Parliamentary reporter @TrinderMatt

DEFEND the Left vowed today to stage a protest that Sir Keir Starmer will “not be able to ignore” during the Labour leader’s speech to the party conference in Brighton. 

The grassroots campaign group said that next Wednesday’s demonstration would highlight the “McCarthy-style purge” of socialists from the party and the “climate of fear” that it has created.

A Defend the Left spokesperson blasted the “barrage of dirty tricks unleashed against the membership” since Sir Keir replaced Jeremy Corbyn as party leader last year.

“Members have been suspended, expelled, local parties paralysed, elections fixed.

“Even in the week running up to conference, delegates have been suspended on the basis of social media posts from years ago.

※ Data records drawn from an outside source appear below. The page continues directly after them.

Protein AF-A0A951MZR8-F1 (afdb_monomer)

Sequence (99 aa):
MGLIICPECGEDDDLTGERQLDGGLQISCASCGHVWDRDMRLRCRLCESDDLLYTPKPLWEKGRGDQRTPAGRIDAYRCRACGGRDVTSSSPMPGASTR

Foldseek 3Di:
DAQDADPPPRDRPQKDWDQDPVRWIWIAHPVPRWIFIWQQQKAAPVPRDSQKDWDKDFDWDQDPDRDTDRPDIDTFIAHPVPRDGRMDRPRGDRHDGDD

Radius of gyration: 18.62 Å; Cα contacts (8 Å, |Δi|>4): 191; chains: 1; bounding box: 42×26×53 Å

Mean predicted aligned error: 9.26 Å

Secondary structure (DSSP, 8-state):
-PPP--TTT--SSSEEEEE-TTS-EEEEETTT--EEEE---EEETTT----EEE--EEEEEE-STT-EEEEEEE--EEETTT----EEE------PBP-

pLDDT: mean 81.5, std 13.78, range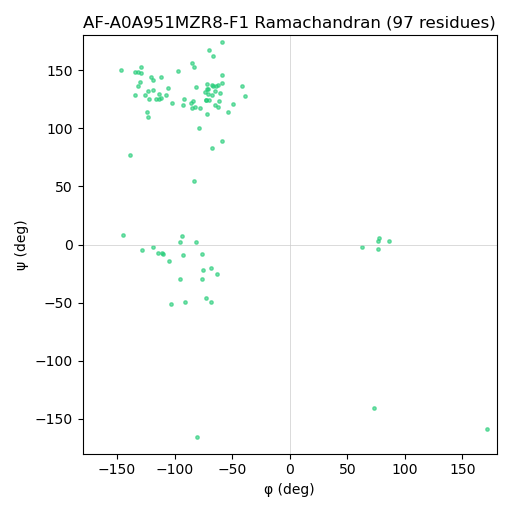 [39.06, 94.81]

Structure (mmCIF, N/CA/C/O backbone):
data_AF-A0A951MZR8-F1
#
_entry.id   AF-A0A951MZR8-F1
#
loop_
_atom_site.group_PDB
_atom_site.id
_atom_site.type_symbol
_atom_site.label_atom_id
_atom_site.label_alt_id
_atom_site.label_comp_id
_atom_site.label_asym_id
_atom_site.label_entity_id
_atom_site.label_seq_id
_atom_site.pdbx_PDB_ins_code
_atom_site.Cartn_x
_atom_site.Cartn_y
_atom_site.Cartn_z
_atom_site.occupancy
_atom_site.B_iso_or_equiv
_atom_site.auth_seq_id
_atom_site.auth_comp_id
_atom_site.auth_asym_id
_atom_site.auth_atom_id
_atom_site.pdbx_PDB_model_num
ATOM 1 N N . MET A 1 1 ? -9.324 0.859 -9.011 1.00 39.06 1 MET A N 1
ATOM 2 C CA . MET A 1 1 ? -9.385 1.650 -7.766 1.00 39.06 1 MET A CA 1
ATOM 3 C C . MET A 1 1 ? -10.212 0.881 -6.756 1.00 39.06 1 MET A C 1
ATOM 5 O O . MET A 1 1 ? -11.300 0.464 -7.120 1.00 39.06 1 MET A O 1
ATOM 9 N N . GLY A 1 2 ? -9.696 0.640 -5.550 1.00 55.94 2 GLY A N 1
ATOM 10 C CA . GLY A 1 2 ? -10.509 0.091 -4.462 1.00 55.94 2 GLY A CA 1
ATOM 11 C C . GLY A 1 2 ? -11.283 1.225 -3.801 1.00 55.94 2 GLY A C 1
ATOM 12 O O . GLY A 1 2 ? -10.647 2.156 -3.309 1.00 55.94 2 GLY A O 1
ATOM 13 N N . LEU A 1 3 ? -12.614 1.163 -3.844 1.00 69.50 3 LEU A N 1
ATOM 14 C CA . LEU A 1 3 ? -13.473 2.026 -3.036 1.00 69.50 3 LEU A CA 1
ATOM 15 C C . LEU A 1 3 ? -13.279 1.669 -1.558 1.00 69.50 3 L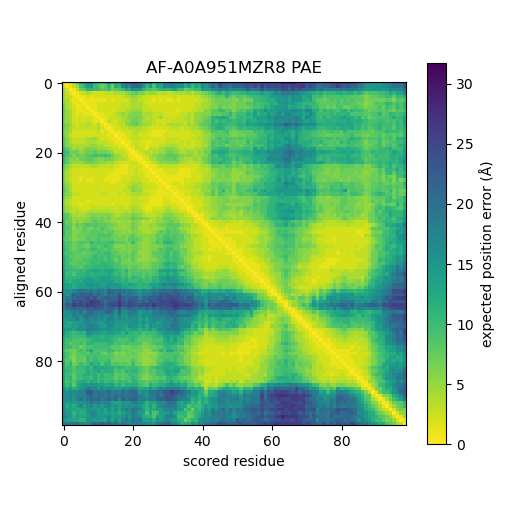EU A C 1
ATOM 17 O O . LEU A 1 3 ? -13.165 0.492 -1.211 1.00 69.50 3 LEU A O 1
ATOM 21 N N . ILE A 1 4 ? -13.176 2.691 -0.715 1.00 81.88 4 ILE A N 1
ATOM 22 C CA . ILE A 1 4 ? -13.206 2.542 0.738 1.00 81.88 4 ILE A CA 1
ATOM 23 C C . ILE A 1 4 ? -14.669 2.706 1.127 1.00 81.88 4 ILE A C 1
ATOM 25 O O . ILE A 1 4 ? -15.275 3.700 0.756 1.00 81.88 4 ILE A O 1
ATOM 29 N N . ILE A 1 5 ? -15.216 1.725 1.833 1.00 89.75 5 ILE A N 1
ATOM 30 C CA . ILE A 1 5 ? -16.617 1.697 2.250 1.00 89.75 5 ILE A CA 1
ATOM 31 C C . ILE A 1 5 ? -16.634 1.401 3.748 1.00 89.75 5 ILE A C 1
ATOM 33 O O . ILE A 1 5 ? -15.841 0.577 4.219 1.00 89.75 5 ILE A O 1
ATOM 37 N N . CYS A 1 6 ? -17.511 2.064 4.496 1.00 90.12 6 CYS A N 1
ATOM 38 C CA . CYS A 1 6 ? -17.727 1.779 5.903 1.00 90.12 6 CYS A CA 1
ATOM 39 C C . CYS A 1 6 ? -18.220 0.332 6.068 1.00 90.12 6 CYS A C 1
ATOM 41 O O . CYS A 1 6 ? -19.256 -0.021 5.498 1.00 90.12 6 CYS A O 1
ATOM 43 N N . PRO A 1 7 ? -17.527 -0.507 6.858 1.00 89.62 7 PRO A N 1
ATOM 44 C CA . PRO A 1 7 ? -17.903 -1.910 7.022 1.00 89.62 7 PRO A CA 1
ATOM 45 C C . PRO A 1 7 ? -19.224 -2.101 7.783 1.00 89.62 7 PRO A C 1
ATOM 47 O O . PRO A 1 7 ? -19.838 -3.155 7.653 1.00 89.62 7 PRO A O 1
ATOM 50 N N . GLU A 1 8 ? -19.669 -1.096 8.544 1.00 91.25 8 GLU A N 1
ATOM 51 C CA . GLU A 1 8 ? -20.892 -1.169 9.353 1.00 91.25 8 GLU A CA 1
ATOM 52 C C . GLU A 1 8 ? -22.135 -0.674 8.605 1.00 91.25 8 GLU A C 1
ATOM 54 O O . GLU A 1 8 ? -23.160 -1.353 8.598 1.00 91.25 8 GLU A O 1
ATOM 59 N N . CYS A 1 9 ? -22.075 0.503 7.971 1.00 92.25 9 CYS A N 1
ATOM 60 C CA . CYS A 1 9 ? -23.251 1.119 7.342 1.00 92.25 9 CYS A CA 1
ATOM 61 C C . CYS A 1 9 ? -23.211 1.170 5.809 1.00 92.25 9 CYS A C 1
ATOM 63 O O . CYS A 1 9 ? -24.209 1.544 5.200 1.00 92.25 9 CYS A O 1
ATOM 65 N N . GLY A 1 10 ? -22.093 0.803 5.177 1.00 90.31 10 GLY A N 1
ATOM 66 C CA . GLY A 1 10 ? -21.957 0.846 3.719 1.00 90.31 10 GLY A CA 1
ATOM 67 C C . GLY A 1 10 ? -21.723 2.242 3.125 1.00 90.31 10 GLY A C 1
ATOM 68 O O . GLY A 1 10 ? -21.703 2.360 1.907 1.00 90.31 10 GLY A O 1
ATOM 69 N N . GLU A 1 11 ? -21.545 3.272 3.957 1.00 90.31 11 GLU A N 1
ATOM 70 C CA . GLU A 1 11 ? -21.225 4.645 3.534 1.00 90.31 11 GLU A CA 1
ATOM 71 C C . GLU A 1 11 ? -19.859 4.717 2.838 1.00 90.31 11 GLU A C 1
ATOM 73 O O . GLU A 1 11 ? -18.891 4.134 3.333 1.00 90.31 11 GLU A O 1
ATOM 78 N N . ASP A 1 12 ? -19.752 5.446 1.730 1.00 90.44 12 ASP A N 1
ATOM 79 C CA . ASP A 1 12 ? -18.516 5.576 0.949 1.00 90.44 12 ASP A CA 1
ATOM 80 C C . ASP A 1 12 ? -18.100 7.026 0.648 1.00 90.44 12 ASP A C 1
ATOM 82 O O . ASP A 1 12 ? -16.993 7.228 0.140 1.00 90.44 12 ASP A O 1
ATOM 86 N N . ASP A 1 13 ? -18.915 8.020 1.022 1.00 87.75 13 ASP A N 1
ATOM 87 C CA . ASP A 1 13 ? -18.622 9.445 0.804 1.00 87.75 13 ASP A CA 1
ATOM 88 C C . ASP A 1 13 ? -18.155 10.137 2.100 1.00 87.75 13 ASP A C 1
ATOM 90 O O . ASP A 1 13 ? -17.071 10.722 2.163 1.00 87.75 13 ASP A O 1
ATOM 94 N N . ASP A 1 14 ? -18.914 9.975 3.189 1.00 92.06 14 ASP A N 1
ATOM 95 C CA . ASP A 1 14 ? -18.675 10.642 4.480 1.00 92.06 14 ASP A CA 1
ATOM 96 C C . ASP A 1 14 ? -17.623 9.925 5.356 1.00 92.06 14 ASP A C 1
ATOM 98 O O . ASP A 1 14 ? -17.855 9.556 6.518 1.00 92.06 14 ASP A O 1
ATOM 102 N N . LEU A 1 15 ? -16.433 9.713 4.786 1.00 91.56 15 LEU A N 1
ATOM 103 C CA . LEU A 1 15 ? -15.292 9.062 5.430 1.00 91.56 15 LEU A CA 1
ATOM 104 C C . LEU A 1 15 ? -14.129 10.040 5.640 1.00 91.56 15 LEU A C 1
ATOM 106 O O . LEU A 1 15 ? -13.642 10.685 4.713 1.00 91.56 15 LEU A O 1
ATOM 110 N N . THR A 1 16 ? -13.614 10.095 6.866 1.00 91.94 16 THR A N 1
ATOM 111 C CA . THR A 1 16 ? -12.428 10.888 7.224 1.00 91.94 16 THR A CA 1
ATOM 112 C C . THR A 1 16 ? -11.263 9.978 7.572 1.00 91.94 16 THR A C 1
ATOM 114 O O . THR A 1 16 ? -11.464 8.904 8.127 1.00 91.94 16 THR A O 1
ATOM 117 N N . GLY A 1 17 ? -10.040 10.380 7.218 1.00 90.38 17 GLY A N 1
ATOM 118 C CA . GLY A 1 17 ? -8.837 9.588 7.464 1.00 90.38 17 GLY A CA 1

“This is a clear attempt to rig the outcome of votes at conference. But we will not roll over — we are fighting back.”

The group refused to reveal what form the protest would take, but it promised that the action would be “extremely effective and Starmer will absolutely not be able to ignore it.”

The demo will take place at a undisclosed Brighton venue, with details set to released only two hours before the event. 

A mass protest outside the conference venue is also planned from noon tomorrow, the first day of the annual five-day gathering, as well as on Monday evening, when speakers will include rapper and activist Lowkey.

The announcement coincided with Sir Keir unveiling “10 key principles” behind his pitch to run the country, which omit many of the left-wing pledges that helped win him the party leadership election in April 2020.

Promises to pursue economic justice, common ownership, equality and to defend migrants’ rights were not mentioned in his 14,000-word essay, entitled The Road Ahead, published today.

Instead, there were commitments to “put hard-working families first,” reward people who “work hard and play by the rules” and restore “honesty, decency and transparency in public life.”

Reacting to the new pledges, former shadow chancellor John McDonnell said: “It reads like a focus-group-crafted version of the Sermon on the Mount, filled with platitudes but with no content of what a Labour government would actually do.”

Labour MP Jon Trickett, Mr Corbyn’s former campaign co-ordinator, accused Sir Keir of “a policy-free retread” of New Labour soundbites.

The party has been contacted for comment.